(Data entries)

----------

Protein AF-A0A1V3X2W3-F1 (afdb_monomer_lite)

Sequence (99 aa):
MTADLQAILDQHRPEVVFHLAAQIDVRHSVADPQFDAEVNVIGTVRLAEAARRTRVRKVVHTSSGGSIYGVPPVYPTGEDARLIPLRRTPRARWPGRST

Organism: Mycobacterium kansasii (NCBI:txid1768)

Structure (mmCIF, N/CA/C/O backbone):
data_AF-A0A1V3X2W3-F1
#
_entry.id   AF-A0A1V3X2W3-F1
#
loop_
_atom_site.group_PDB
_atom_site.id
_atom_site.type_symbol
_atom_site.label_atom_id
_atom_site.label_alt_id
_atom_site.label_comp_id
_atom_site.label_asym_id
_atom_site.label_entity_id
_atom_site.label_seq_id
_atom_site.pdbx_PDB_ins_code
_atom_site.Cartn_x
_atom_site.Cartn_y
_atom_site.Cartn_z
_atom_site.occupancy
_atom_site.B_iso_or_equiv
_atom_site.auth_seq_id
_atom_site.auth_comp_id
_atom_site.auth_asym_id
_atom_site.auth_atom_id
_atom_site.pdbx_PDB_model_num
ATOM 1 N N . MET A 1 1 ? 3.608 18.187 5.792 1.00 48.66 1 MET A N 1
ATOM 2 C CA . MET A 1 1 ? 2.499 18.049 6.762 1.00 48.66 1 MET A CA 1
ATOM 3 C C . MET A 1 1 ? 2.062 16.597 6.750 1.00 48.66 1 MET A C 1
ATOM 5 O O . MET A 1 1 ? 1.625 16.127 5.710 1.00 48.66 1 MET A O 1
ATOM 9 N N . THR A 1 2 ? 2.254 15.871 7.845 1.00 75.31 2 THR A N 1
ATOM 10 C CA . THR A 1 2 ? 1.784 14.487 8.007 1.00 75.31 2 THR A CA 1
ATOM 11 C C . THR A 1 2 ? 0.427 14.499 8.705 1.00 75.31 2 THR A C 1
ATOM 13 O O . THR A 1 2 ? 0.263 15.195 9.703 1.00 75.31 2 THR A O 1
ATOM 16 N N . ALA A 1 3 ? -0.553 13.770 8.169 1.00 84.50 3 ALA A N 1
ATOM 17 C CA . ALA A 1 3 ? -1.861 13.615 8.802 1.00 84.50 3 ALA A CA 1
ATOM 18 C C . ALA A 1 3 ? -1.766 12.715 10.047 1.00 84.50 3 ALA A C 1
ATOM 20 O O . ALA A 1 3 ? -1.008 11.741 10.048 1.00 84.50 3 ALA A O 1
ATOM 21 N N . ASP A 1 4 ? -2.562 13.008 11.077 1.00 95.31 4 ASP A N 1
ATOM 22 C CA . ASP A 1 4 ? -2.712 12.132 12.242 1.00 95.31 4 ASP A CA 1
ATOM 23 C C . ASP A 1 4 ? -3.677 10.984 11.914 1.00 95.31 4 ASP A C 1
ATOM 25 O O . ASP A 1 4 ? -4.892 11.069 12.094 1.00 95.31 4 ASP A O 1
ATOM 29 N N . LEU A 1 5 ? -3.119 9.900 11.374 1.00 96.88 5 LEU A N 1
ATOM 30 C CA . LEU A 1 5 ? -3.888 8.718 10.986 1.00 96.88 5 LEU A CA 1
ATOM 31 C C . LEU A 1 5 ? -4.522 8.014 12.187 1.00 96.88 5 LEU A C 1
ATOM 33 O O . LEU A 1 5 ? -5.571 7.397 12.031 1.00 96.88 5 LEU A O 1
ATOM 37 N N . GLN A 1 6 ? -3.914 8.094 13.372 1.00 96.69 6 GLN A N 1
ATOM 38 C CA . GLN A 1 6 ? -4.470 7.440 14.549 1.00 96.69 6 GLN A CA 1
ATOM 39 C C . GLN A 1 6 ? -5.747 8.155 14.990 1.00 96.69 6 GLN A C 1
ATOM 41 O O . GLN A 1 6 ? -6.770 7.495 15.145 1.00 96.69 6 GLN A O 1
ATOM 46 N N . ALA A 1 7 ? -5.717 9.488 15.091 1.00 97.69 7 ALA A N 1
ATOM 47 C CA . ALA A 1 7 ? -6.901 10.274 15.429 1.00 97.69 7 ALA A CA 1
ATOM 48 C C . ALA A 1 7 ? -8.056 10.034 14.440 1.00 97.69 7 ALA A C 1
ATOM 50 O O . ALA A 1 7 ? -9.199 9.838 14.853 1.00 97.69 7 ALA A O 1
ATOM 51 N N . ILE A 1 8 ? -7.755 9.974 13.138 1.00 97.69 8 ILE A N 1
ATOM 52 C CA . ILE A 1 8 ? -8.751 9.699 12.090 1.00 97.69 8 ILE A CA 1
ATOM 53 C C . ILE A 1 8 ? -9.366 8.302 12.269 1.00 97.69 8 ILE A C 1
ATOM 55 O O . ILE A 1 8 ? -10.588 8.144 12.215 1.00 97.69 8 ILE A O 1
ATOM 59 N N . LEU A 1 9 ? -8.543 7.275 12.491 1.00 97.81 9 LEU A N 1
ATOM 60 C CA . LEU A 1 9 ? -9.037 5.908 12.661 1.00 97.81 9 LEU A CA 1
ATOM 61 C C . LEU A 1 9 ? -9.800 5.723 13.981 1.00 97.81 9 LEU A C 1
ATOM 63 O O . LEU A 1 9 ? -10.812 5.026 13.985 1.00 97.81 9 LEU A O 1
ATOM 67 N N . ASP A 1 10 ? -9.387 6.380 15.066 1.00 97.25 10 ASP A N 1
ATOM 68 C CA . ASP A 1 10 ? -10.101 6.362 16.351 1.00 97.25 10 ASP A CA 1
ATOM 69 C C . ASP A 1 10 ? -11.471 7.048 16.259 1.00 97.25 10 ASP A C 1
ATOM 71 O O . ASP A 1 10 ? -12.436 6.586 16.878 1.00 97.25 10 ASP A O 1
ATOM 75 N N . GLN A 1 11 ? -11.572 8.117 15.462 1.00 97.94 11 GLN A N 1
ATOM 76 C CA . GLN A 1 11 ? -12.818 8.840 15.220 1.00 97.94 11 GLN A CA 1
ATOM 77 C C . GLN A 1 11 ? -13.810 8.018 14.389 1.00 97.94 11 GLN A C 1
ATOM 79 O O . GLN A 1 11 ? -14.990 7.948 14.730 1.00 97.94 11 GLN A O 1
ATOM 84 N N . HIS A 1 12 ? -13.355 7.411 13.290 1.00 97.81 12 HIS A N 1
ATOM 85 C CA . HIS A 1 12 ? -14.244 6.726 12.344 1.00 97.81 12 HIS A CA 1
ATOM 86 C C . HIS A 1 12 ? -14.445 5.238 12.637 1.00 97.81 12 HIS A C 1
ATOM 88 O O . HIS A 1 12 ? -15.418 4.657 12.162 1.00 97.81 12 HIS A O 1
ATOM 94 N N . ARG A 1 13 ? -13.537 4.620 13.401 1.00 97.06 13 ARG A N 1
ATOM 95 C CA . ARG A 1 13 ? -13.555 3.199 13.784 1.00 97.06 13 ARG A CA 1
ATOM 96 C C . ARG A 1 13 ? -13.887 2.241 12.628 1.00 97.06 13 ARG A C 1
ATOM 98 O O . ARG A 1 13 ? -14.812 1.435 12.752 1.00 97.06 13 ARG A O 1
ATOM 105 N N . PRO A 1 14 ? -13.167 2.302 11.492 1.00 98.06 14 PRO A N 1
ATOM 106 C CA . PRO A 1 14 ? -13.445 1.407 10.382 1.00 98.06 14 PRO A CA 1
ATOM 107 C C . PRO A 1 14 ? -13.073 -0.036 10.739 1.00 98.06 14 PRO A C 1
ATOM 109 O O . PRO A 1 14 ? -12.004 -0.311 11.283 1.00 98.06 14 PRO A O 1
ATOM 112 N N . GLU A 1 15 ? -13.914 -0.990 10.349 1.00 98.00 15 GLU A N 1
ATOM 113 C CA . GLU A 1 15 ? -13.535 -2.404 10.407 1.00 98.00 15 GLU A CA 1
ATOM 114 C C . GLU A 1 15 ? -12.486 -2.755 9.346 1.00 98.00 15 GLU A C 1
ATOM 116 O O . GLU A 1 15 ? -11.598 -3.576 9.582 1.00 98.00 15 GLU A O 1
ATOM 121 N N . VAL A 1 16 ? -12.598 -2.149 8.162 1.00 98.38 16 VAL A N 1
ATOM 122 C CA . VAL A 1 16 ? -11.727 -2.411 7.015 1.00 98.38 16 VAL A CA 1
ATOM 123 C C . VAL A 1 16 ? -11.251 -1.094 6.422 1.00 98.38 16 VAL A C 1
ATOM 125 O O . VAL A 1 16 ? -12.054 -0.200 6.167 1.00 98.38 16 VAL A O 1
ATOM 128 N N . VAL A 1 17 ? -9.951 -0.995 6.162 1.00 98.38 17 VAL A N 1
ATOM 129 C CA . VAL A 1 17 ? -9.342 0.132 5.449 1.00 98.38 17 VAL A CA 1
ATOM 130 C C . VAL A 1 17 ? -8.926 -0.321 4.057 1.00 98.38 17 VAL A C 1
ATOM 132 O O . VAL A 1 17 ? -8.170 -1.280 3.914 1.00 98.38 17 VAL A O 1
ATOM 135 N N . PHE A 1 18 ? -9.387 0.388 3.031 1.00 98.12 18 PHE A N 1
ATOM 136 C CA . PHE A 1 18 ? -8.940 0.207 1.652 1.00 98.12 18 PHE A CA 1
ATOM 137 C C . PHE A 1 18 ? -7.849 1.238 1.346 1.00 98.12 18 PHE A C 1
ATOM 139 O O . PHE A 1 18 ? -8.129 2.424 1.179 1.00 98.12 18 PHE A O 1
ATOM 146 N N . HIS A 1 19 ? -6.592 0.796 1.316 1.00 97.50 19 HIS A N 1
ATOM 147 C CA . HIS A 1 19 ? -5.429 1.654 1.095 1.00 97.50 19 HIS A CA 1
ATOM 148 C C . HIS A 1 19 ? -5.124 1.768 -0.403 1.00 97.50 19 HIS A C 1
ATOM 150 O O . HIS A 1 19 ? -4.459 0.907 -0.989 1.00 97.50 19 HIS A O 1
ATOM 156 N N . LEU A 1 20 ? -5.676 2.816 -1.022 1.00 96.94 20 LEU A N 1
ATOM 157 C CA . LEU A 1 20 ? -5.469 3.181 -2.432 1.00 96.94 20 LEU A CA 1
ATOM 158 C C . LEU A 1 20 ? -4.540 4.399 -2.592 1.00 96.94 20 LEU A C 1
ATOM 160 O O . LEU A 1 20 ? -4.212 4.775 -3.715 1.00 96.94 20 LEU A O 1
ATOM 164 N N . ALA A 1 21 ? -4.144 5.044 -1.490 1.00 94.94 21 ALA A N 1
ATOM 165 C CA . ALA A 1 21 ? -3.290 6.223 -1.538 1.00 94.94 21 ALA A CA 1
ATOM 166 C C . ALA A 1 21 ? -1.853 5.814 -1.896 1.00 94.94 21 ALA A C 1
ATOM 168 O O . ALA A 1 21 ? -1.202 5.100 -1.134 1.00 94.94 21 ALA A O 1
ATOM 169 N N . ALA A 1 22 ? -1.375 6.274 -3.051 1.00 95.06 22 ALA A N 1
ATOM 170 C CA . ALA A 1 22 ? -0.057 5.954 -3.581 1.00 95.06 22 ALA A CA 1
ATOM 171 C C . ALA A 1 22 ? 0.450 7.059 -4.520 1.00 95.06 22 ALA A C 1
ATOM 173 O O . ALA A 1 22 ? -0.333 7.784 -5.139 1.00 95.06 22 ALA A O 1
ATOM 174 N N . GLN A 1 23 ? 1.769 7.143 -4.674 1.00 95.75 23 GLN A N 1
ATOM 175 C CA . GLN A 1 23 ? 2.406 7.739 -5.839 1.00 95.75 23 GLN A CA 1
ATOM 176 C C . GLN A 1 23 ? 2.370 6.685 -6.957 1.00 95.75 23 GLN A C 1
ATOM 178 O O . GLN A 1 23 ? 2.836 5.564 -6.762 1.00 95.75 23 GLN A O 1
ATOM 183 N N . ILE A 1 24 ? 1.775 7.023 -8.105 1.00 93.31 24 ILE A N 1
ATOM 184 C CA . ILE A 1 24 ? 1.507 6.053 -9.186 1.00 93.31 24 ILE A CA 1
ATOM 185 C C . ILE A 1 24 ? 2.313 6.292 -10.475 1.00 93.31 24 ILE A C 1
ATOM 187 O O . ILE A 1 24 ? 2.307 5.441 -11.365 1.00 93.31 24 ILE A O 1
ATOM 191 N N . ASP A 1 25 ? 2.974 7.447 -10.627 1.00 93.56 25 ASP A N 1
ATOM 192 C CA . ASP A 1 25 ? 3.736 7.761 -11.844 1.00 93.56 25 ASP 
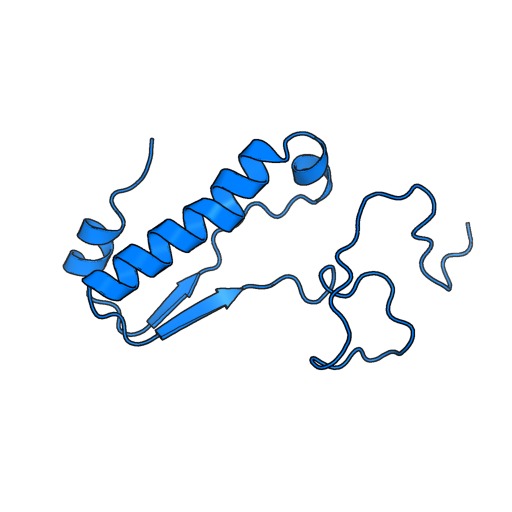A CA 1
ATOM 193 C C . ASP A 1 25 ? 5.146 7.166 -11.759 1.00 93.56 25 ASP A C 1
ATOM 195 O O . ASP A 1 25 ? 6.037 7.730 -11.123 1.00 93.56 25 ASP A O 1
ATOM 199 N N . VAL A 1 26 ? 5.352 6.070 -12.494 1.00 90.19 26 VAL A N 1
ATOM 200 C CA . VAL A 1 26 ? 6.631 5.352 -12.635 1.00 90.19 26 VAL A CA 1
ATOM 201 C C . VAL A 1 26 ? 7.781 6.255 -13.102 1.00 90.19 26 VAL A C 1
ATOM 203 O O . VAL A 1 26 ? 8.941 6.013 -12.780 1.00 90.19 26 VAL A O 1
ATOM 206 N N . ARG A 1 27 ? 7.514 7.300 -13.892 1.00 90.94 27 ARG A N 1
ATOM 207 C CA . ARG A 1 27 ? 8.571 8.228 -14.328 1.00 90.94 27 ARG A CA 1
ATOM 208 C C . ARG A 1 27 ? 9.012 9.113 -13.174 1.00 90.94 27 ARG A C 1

----------

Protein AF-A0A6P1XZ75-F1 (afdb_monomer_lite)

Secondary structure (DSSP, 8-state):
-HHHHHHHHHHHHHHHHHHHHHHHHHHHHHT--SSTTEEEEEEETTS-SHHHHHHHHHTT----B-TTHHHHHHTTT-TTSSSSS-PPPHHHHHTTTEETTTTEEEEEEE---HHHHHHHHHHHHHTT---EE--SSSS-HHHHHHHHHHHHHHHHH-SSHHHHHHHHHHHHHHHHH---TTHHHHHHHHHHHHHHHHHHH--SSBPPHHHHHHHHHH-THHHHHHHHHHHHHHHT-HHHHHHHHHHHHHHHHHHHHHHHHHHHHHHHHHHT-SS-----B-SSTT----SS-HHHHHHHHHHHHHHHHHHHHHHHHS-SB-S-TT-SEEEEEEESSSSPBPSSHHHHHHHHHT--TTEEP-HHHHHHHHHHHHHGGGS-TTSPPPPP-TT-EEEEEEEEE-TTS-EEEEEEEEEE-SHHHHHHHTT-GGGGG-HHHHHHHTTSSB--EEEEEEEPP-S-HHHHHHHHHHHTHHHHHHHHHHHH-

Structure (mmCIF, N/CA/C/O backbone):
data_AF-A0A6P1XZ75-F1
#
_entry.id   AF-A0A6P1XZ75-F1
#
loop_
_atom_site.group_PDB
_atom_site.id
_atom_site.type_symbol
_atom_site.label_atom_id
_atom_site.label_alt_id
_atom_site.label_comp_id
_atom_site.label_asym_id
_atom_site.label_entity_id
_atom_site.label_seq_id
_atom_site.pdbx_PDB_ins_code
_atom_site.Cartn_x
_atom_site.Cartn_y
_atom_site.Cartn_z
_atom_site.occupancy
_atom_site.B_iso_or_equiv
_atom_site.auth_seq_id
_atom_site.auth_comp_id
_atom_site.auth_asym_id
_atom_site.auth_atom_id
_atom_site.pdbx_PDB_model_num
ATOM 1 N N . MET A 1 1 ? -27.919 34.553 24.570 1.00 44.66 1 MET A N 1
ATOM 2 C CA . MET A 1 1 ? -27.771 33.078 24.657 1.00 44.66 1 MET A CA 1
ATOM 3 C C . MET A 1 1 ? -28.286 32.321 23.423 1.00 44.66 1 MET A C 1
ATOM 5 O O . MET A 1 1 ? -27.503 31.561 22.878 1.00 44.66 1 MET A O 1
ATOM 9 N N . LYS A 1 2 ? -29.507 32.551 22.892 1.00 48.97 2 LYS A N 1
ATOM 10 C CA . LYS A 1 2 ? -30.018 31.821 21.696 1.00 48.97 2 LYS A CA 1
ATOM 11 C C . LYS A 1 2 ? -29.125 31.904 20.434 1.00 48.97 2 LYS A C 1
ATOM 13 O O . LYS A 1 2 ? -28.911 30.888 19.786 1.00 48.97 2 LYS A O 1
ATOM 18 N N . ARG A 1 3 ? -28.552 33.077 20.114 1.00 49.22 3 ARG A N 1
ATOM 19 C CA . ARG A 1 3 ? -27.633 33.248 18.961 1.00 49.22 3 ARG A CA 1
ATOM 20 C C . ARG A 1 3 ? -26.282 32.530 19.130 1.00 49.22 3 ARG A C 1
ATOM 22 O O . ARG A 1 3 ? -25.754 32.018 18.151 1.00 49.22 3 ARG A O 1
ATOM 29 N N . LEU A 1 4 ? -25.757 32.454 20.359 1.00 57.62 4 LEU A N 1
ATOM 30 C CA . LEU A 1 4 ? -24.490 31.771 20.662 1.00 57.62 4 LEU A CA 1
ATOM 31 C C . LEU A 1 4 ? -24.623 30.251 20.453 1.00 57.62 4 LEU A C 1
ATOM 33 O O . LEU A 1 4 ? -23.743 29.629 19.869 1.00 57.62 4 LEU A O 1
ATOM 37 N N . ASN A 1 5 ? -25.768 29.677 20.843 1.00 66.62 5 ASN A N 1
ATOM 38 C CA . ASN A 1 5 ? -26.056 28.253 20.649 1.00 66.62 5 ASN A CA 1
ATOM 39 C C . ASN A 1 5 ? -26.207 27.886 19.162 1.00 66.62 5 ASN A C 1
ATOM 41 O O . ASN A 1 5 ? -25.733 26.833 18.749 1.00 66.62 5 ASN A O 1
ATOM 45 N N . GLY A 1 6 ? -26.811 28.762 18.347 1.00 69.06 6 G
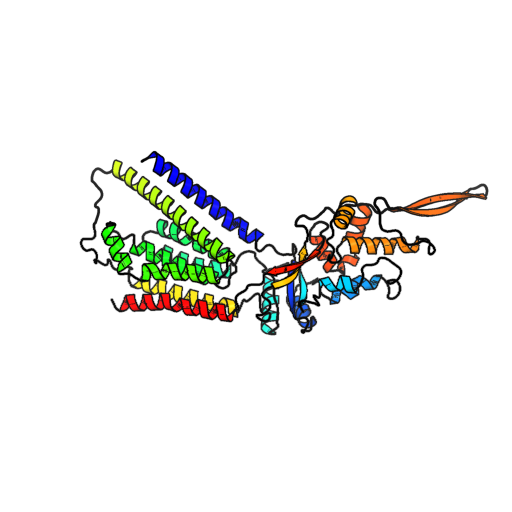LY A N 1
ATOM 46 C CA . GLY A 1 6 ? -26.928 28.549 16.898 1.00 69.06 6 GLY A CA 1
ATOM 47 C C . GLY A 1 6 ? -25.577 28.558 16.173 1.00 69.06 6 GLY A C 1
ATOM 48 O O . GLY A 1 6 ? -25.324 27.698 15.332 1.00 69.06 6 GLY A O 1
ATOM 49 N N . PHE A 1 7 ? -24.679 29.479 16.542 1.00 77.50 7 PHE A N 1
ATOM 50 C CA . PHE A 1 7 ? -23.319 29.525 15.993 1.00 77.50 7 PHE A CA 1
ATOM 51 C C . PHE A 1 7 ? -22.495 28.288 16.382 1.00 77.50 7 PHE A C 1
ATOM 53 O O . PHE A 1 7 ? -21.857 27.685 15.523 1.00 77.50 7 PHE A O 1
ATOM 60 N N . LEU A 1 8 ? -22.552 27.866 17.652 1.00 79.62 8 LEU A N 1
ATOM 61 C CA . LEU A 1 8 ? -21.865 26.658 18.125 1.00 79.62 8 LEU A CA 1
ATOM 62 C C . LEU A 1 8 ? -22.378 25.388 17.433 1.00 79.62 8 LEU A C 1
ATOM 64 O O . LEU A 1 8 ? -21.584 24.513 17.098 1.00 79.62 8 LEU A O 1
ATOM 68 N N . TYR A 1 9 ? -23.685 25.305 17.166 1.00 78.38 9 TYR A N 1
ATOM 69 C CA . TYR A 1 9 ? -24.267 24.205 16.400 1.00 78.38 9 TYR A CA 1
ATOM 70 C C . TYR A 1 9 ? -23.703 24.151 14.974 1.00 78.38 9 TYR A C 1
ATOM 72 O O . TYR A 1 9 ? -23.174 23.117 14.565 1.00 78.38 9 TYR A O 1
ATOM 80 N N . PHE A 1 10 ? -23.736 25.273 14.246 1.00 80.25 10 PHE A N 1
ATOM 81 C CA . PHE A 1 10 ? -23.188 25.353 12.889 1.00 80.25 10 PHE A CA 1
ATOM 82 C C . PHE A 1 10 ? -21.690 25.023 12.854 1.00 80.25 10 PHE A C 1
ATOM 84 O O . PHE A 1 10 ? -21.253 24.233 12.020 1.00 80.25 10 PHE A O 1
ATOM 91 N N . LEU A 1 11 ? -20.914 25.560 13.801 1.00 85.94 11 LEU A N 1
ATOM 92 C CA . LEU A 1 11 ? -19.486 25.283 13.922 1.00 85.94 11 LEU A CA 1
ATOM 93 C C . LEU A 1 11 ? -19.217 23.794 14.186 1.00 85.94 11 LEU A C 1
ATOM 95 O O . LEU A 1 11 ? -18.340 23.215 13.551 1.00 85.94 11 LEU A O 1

----------

Print from the line containing "ATOM 38 C CA . ASN" through the line containing "ATOM 60 N N" in the data above, exactly as the lines stand, and omit every picture.

ATOM 38 C CA . ASN A 1 5 ? -26.056 28.253 20.649 1.00 66.62 5 ASN A CA 1
ATOM 39 C C . ASN A 1 5 ? -26.207 27.886 19.162 1.00 66.62 5 ASN A C 1
ATOM 41 O O . ASN A 1 5 ? -25.733 26.833 18.749 1.00 66.62 5 ASN A O 1
ATOM 45 N N . GLY A 1 6 ? -26.811 28.762 18.347 1.00 69.06 6 G
LY A N 1
ATOM 46 C CA . GLY A 1 6 ? -26.928 28.549 16.898 1.00 69.06 6 GLY A CA 1
ATOM 47 C C . GLY A 1 6 ? -25.577 28.558 16.173 1.00 69.06 6 GLY A C 1
ATOM 48 O O . GLY A 1 6 ? -25.324 27.698 15.332 1.00 69.06 6 GLY A O 1
ATOM 49 N N . PHE A 1 7 ? -24.679 29.479 16.542 1.00 77.50 7 PHE A N 1
ATOM 50 C CA . PHE A 1 7 ? -23.319 29.525 15.993 1.00 77.50 7 PHE A CA 1
ATOM 51 C C . PHE A 1 7 ? -22.495 28.288 16.382 1.00 77.50 7 PHE A C 1
ATOM 53 O O . PHE A 1 7 ? -21.857 27.685 15.523 1.00 77.50 7 PHE A O 1
ATOM 60 N N . LEU A 1 8 ? -22.552 27.866 17.652 1.00 79.62 8 LEU A N 1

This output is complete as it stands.